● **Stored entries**
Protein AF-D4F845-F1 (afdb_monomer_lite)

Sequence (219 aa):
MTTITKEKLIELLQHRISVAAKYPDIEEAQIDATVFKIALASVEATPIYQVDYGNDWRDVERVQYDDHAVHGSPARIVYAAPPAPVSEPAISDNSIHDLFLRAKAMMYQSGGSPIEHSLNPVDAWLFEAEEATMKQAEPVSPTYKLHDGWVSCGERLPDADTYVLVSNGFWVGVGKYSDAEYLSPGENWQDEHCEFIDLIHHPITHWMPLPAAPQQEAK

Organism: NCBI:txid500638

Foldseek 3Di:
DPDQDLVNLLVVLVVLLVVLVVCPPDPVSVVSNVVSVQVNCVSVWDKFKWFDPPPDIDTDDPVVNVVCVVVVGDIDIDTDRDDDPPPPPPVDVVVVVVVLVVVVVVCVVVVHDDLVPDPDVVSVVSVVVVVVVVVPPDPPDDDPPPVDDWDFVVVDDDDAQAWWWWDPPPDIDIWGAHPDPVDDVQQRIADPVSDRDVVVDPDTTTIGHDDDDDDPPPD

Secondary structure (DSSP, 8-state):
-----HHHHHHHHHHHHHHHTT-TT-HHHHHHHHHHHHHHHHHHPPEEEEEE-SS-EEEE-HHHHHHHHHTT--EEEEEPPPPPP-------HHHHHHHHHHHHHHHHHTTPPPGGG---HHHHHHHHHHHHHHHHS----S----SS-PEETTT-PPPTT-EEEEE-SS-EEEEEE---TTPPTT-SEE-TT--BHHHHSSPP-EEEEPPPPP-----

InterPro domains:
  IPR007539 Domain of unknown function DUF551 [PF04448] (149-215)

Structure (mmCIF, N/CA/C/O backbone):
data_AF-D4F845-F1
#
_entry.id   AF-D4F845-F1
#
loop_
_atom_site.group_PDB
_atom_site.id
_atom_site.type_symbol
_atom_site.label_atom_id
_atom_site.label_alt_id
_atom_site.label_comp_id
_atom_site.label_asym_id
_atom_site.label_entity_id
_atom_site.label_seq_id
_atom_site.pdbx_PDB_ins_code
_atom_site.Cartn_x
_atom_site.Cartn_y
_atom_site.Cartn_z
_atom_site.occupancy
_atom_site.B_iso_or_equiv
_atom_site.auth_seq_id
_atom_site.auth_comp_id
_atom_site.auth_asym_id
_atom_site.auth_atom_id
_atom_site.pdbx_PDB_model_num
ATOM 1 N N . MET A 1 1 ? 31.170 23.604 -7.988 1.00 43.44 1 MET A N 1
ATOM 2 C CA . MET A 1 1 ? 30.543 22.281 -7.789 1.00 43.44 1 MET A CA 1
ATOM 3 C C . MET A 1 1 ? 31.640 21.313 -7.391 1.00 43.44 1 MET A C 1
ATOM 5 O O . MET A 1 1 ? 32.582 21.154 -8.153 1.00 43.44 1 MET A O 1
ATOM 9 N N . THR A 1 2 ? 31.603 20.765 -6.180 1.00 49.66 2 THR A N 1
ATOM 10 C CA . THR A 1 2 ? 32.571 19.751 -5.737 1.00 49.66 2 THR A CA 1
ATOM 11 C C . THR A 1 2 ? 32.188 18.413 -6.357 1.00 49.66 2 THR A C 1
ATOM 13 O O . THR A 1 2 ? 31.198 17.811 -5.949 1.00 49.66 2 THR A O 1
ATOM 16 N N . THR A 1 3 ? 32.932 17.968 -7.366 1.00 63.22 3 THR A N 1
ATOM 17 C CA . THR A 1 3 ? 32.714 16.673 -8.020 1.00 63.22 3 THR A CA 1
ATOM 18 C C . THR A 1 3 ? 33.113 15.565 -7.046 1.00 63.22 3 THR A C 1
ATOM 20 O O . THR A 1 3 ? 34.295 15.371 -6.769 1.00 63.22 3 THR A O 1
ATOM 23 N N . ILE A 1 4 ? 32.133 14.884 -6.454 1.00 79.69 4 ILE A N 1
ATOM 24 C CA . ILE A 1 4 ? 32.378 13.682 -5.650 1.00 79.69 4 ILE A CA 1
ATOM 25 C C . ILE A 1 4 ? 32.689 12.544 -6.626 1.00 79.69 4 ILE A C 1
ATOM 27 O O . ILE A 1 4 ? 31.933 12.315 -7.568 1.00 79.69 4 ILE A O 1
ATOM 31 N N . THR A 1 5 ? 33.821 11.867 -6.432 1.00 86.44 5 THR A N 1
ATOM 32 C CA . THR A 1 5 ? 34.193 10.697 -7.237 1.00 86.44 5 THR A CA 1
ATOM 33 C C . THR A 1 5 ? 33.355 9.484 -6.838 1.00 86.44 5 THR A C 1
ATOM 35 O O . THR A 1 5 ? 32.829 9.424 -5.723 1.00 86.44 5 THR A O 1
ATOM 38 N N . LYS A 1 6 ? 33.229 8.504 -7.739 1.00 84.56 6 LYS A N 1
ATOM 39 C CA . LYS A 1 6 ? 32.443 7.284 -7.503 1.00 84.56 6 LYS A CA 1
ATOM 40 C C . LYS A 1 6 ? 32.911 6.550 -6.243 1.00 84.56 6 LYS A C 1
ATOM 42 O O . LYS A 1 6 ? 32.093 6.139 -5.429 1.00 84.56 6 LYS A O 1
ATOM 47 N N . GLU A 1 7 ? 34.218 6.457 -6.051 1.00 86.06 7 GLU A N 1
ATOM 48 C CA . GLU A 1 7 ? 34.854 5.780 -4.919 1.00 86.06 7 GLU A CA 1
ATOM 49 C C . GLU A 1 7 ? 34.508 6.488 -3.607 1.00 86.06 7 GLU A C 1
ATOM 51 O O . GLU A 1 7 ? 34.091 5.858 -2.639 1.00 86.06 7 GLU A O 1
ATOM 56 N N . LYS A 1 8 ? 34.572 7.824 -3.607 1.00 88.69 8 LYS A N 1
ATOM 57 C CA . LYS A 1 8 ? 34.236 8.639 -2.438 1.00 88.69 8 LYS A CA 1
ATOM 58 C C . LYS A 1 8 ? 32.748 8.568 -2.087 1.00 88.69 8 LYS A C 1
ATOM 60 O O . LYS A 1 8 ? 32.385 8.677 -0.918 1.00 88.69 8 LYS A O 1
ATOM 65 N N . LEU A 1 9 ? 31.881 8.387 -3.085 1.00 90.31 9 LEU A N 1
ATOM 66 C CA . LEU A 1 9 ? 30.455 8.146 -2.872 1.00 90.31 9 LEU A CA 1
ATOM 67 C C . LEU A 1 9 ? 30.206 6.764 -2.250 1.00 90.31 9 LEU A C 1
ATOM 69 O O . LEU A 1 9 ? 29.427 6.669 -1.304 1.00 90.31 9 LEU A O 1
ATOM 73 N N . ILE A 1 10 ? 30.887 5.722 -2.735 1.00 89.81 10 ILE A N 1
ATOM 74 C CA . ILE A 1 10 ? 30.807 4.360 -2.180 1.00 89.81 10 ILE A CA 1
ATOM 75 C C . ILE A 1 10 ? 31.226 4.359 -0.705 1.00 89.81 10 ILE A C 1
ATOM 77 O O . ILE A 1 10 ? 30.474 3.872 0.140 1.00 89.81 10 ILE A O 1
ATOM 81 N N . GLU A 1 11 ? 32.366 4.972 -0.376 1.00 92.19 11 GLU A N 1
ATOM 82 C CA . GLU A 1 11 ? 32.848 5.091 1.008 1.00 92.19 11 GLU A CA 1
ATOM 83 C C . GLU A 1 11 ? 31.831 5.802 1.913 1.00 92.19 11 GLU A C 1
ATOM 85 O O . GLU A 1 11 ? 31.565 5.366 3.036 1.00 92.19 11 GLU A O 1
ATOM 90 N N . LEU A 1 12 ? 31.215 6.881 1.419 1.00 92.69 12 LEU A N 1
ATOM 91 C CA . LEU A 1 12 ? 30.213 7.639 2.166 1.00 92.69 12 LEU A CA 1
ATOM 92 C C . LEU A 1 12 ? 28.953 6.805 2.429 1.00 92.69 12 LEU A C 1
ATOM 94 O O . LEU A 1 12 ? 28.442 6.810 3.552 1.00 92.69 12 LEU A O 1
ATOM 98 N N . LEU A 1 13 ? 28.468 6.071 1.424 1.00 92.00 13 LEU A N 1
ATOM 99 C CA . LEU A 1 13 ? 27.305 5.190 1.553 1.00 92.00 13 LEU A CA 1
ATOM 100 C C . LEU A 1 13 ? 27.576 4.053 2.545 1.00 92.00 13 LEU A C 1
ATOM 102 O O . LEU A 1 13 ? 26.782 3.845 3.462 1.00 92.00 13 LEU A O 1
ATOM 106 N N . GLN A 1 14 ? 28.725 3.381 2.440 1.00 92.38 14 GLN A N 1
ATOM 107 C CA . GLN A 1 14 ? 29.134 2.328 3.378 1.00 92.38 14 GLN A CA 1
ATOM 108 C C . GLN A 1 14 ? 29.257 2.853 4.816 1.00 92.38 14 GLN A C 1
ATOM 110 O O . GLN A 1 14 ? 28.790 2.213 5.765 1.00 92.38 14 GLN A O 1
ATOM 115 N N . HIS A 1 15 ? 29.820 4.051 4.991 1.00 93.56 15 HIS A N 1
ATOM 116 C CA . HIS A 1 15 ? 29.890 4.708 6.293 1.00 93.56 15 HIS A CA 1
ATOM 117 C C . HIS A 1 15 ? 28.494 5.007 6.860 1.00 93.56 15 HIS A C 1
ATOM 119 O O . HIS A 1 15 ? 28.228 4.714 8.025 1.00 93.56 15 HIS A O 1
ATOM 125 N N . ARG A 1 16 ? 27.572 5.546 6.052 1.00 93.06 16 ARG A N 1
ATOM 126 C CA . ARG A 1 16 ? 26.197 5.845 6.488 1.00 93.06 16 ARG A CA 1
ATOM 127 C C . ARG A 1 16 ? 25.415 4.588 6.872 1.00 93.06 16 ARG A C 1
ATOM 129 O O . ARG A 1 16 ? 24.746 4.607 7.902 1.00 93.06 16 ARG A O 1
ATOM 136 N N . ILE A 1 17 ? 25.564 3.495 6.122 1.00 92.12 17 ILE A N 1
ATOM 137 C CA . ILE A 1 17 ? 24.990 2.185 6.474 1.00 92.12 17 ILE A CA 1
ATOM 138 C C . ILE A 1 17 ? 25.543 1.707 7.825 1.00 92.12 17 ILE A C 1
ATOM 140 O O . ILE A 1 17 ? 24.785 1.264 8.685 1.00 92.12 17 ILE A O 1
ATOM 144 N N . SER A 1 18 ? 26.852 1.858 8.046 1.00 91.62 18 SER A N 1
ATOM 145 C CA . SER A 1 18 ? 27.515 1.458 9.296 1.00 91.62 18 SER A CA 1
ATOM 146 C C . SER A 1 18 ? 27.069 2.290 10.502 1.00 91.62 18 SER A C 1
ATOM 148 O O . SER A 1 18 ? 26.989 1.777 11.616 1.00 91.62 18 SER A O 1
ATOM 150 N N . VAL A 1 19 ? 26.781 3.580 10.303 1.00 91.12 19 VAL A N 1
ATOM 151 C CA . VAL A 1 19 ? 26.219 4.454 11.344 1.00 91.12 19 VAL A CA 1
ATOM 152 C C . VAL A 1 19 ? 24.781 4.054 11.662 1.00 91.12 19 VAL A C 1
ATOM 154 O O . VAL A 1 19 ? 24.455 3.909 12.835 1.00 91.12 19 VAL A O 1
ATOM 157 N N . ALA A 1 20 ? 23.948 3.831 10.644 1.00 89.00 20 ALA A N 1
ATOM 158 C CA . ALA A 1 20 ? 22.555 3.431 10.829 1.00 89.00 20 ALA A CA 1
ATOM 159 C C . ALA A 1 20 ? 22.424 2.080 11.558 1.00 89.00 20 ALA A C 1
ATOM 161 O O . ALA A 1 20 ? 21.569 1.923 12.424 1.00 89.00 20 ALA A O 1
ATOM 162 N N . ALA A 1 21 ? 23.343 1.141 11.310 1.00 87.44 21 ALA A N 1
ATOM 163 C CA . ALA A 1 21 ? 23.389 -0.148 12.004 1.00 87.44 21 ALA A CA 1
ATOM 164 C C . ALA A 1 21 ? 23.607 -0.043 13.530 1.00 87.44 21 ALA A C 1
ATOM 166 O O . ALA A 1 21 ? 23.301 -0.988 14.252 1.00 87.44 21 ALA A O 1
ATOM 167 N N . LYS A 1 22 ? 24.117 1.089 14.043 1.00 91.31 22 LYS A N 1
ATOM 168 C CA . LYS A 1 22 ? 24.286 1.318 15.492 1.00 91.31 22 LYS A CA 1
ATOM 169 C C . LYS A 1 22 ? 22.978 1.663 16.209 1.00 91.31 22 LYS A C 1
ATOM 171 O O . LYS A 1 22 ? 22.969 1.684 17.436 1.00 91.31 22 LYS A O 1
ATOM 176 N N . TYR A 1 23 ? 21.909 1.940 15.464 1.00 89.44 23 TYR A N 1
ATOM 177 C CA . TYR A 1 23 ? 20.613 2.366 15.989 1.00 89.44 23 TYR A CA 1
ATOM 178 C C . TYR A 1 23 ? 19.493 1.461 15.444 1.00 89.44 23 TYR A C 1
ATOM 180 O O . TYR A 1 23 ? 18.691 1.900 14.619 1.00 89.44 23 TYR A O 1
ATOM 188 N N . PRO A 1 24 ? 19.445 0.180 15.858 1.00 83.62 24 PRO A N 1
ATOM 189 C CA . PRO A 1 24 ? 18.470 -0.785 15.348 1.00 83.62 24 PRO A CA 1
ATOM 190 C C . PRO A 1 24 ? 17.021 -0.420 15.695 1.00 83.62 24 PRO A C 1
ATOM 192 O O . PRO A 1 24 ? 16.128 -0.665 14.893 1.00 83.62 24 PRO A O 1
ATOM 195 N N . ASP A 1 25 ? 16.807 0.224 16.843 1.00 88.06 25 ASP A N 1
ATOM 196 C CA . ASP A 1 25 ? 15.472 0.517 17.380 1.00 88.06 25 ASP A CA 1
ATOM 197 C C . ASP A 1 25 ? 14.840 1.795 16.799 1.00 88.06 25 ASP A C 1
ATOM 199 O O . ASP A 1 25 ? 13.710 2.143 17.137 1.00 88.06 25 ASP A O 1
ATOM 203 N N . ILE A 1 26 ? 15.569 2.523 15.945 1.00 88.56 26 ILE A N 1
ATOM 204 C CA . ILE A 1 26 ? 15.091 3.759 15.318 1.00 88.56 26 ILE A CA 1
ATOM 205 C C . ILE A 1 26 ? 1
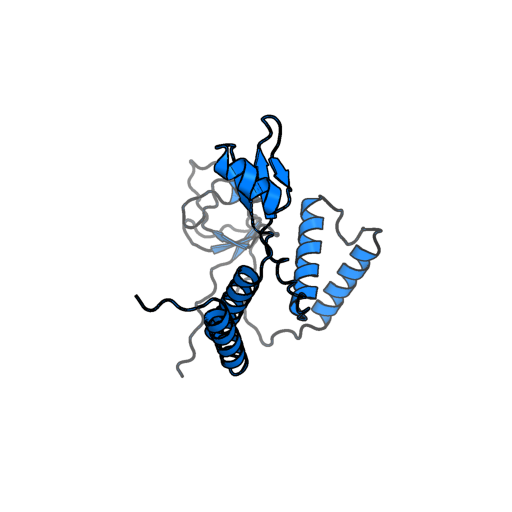4.640 3.448 13.892 1.00 88.56 26 ILE A C 1
ATOM 207 O O . ILE A 1 26 ? 15.461 3.154 13.021 1.00 88.56 26 ILE A O 1
ATOM 211 N N . GLU A 1 27 ? 13.338 3.569 13.640 1.00 86.25 27 GLU A N 1
ATOM 212 C CA . GLU A 1 27 ? 12.722 3.305 12.333 1.00 86.25 27 GLU A CA 1
ATOM 213 C C . GLU A 1 27 ? 13.353 4.145 11.211 1.00 86.25 27 GLU A C 1
ATOM 215 O O . GLU A 1 27 ? 13.721 3.622 10.160 1.00 86.25 27 GLU A O 1
ATOM 220 N N . GLU A 1 28 ? 13.584 5.432 11.463 1.00 88.88 28 GLU A N 1
ATOM 221 C CA . GLU A 1 28 ? 14.216 6.352 10.509 1.00 88.88 28 GLU A CA 1
ATOM 222 C C . GLU A 1 28 ? 15.626 5.889 10.120 1.00 88.88 28 GLU A C 1
ATOM 224 O O . GLU A 1 28 ? 16.004 5.970 8.953 1.00 88.88 28 GLU A O 1
ATOM 229 N N . ALA A 1 29 ? 16.388 5.329 11.067 1.00 84.69 29 ALA A N 1
ATOM 230 C CA . ALA A 1 29 ? 17.708 4.771 10.790 1.00 84.69 29 ALA A CA 1
ATOM 231 C C . ALA A 1 29 ? 17.619 3.505 9.920 1.00 84.69 29 ALA A C 1
ATOM 233 O O . ALA A 1 29 ? 18.481 3.291 9.065 1.00 84.69 29 ALA A O 1
ATOM 234 N N . GLN A 1 30 ? 16.573 2.687 10.080 1.00 84.31 30 GLN A N 1
ATOM 235 C CA . GLN A 1 30 ? 16.344 1.506 9.237 1.00 84.31 30 GLN A CA 1
ATOM 236 C C . GLN A 1 30 ? 15.936 1.876 7.809 1.00 84.31 30 GLN A C 1
ATOM 238 O O . GLN A 1 30 ? 16.428 1.279 6.842 1.00 84.31 30 GLN A O 1
ATOM 243 N N . ILE A 1 31 ? 15.086 2.892 7.660 1.00 85.50 31 ILE A N 1
ATOM 244 C CA . ILE A 1 31 ? 14.710 3.442 6.354 1.00 85.50 31 ILE A CA 1
ATOM 245 C C . ILE A 1 31 ? 15.954 4.003 5.659 1.00 85.50 31 ILE A C 1
ATOM 247 O O . ILE A 1 31 ? 16.259 3.607 4.532 1.00 85.50 31 ILE A O 1
ATOM 251 N N . ASP A 1 32 ? 16.733 4.832 6.357 1.00 88.44 32 ASP A N 1
ATOM 252 C CA . ASP A 1 32 ? 18.003 5.376 5.872 1.00 88.44 32 ASP A CA 1
ATOM 253 C C . ASP A 1 32 ? 18.963 4.265 5.423 1.00 88.44 32 ASP A C 1
ATOM 255 O O . ASP A 1 32 ? 19.506 4.309 4.317 1.00 88.44 32 ASP A O 1
ATOM 259 N N . ALA A 1 33 ? 19.153 3.229 6.248 1.00 87.75 33 ALA A N 1
ATOM 260 C CA . ALA A 1 33 ? 20.010 2.094 5.913 1.00 87.75 33 ALA A CA 1
ATOM 261 C C . ALA A 1 33 ? 19.555 1.395 4.626 1.00 87.75 33 ALA A C 1
ATOM 263 O O . ALA A 1 33 ? 20.388 1.020 3.798 1.00 87.75 33 ALA A O 1
ATOM 264 N N . THR A 1 34 ? 18.245 1.232 4.443 1.00 88.00 34 THR A N 1
ATOM 265 C CA . THR A 1 34 ? 17.656 0.617 3.248 1.00 88.00 34 THR A CA 1
ATOM 266 C C . THR A 1 34 ? 17.903 1.476 2.011 1.00 88.00 34 THR A C 1
ATOM 268 O O . THR A 1 34 ? 18.382 0.972 0.993 1.00 88.00 34 THR A O 1
ATOM 271 N N . VAL A 1 35 ? 17.677 2.786 2.112 1.00 88.50 35 VAL A N 1
ATOM 272 C CA . VAL A 1 35 ? 17.935 3.743 1.027 1.00 88.50 35 VAL A CA 1
ATOM 273 C C . VAL A 1 35 ? 19.413 3.740 0.633 1.00 88.50 35 VAL A C 1
ATOM 275 O O . VAL A 1 35 ? 19.734 3.653 -0.554 1.00 88.50 35 VAL A O 1
ATOM 278 N N . PHE A 1 36 ? 20.334 3.768 1.601 1.00 90.56 36 PHE A N 1
ATOM 279 C CA . PHE A 1 36 ? 21.769 3.749 1.307 1.00 90.56 36 PHE A CA 1
ATOM 280 C C . PHE A 1 36 ? 22.229 2.425 0.687 1.00 90.56 36 PHE A C 1
ATOM 282 O O . PHE A 1 36 ? 23.087 2.446 -0.193 1.00 90.56 36 PHE A O 1
ATOM 289 N N . LYS A 1 37 ? 21.646 1.286 1.083 1.00 86.88 37 LYS A N 1
ATOM 290 C CA . LYS A 1 37 ? 21.915 -0.019 0.453 1.00 86.88 37 LYS A CA 1
ATOM 291 C C . LYS A 1 37 ? 21.468 -0.046 -1.010 1.00 86.88 37 LYS A C 1
ATOM 293 O O . LYS A 1 37 ? 22.222 -0.509 -1.861 1.00 86.88 37 LYS A O 1
ATOM 298 N N . ILE A 1 38 ? 20.287 0.495 -1.315 1.00 86.50 38 ILE A N 1
ATOM 299 C CA . ILE A 1 38 ? 19.791 0.614 -2.696 1.00 86.50 38 ILE A CA 1
ATOM 300 C C . ILE A 1 38 ? 20.708 1.531 -3.514 1.00 86.50 38 ILE A C 1
ATOM 302 O O . ILE A 1 38 ? 21.095 1.189 -4.631 1.00 86.50 38 ILE A O 1
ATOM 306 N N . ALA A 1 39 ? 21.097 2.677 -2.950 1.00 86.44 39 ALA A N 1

● **TASK**
Take the stretch of lines above from the one containing "ATOM 264 N N" through the one containing "ATOM 289 N N" and repeat it exactly, adding no other line.

● **EXERCISE OUTPUT**
ATOM 264 N N . THR A 1 34 ? 18.245 1.232 4.443 1.00 88.00 34 THR A N 1
ATOM 265 C CA . THR A 1 34 ? 17.656 0.617 3.248 1.00 88.00 34 THR A CA 1
ATOM 266 C C . THR A 1 34 ? 17.903 1.476 2.011 1.00 88.00 34 THR A C 1
ATOM 268 O O . THR A 1 34 ? 18.382 0.972 0.993 1.00 88.00 34 THR A O 1
ATOM 271 N N . VAL A 1 35 ? 17.677 2.786 2.112 1.00 88.50 35 VAL A N 1
ATOM 272 C CA . VAL A 1 35 ? 17.935 3.743 1.027 1.00 88.50 35 VAL A CA 1
ATOM 273 C C . VAL A 1 35 ? 19.413 3.740 0.633 1.00 88.50 35 VAL A C 1
ATOM 275 O O . VAL A 1 35 ? 19.734 3.653 -0.554 1.00 88.50 35 VAL A O 1
ATOM 278 N N . PHE A 1 36 ? 20.334 3.768 1.601 1.00 90.56 36 PHE A N 1
ATOM 279 C CA . PHE A 1 36 ? 21.769 3.749 1.307 1.00 90.56 36 PHE A CA 1
ATOM 280 C C . PHE A 1 36 ? 22.229 2.425 0.687 1.00 90.56 36 PHE A C 1
ATOM 282 O O . PHE A 1 36 ? 23.087 2.446 -0.193 1.00 90.56 36 PHE A O 1
ATOM 289 N N . LYS A 1 37 ? 21.646 1.286 1.083 1.00 86.88 37 LYS A N 1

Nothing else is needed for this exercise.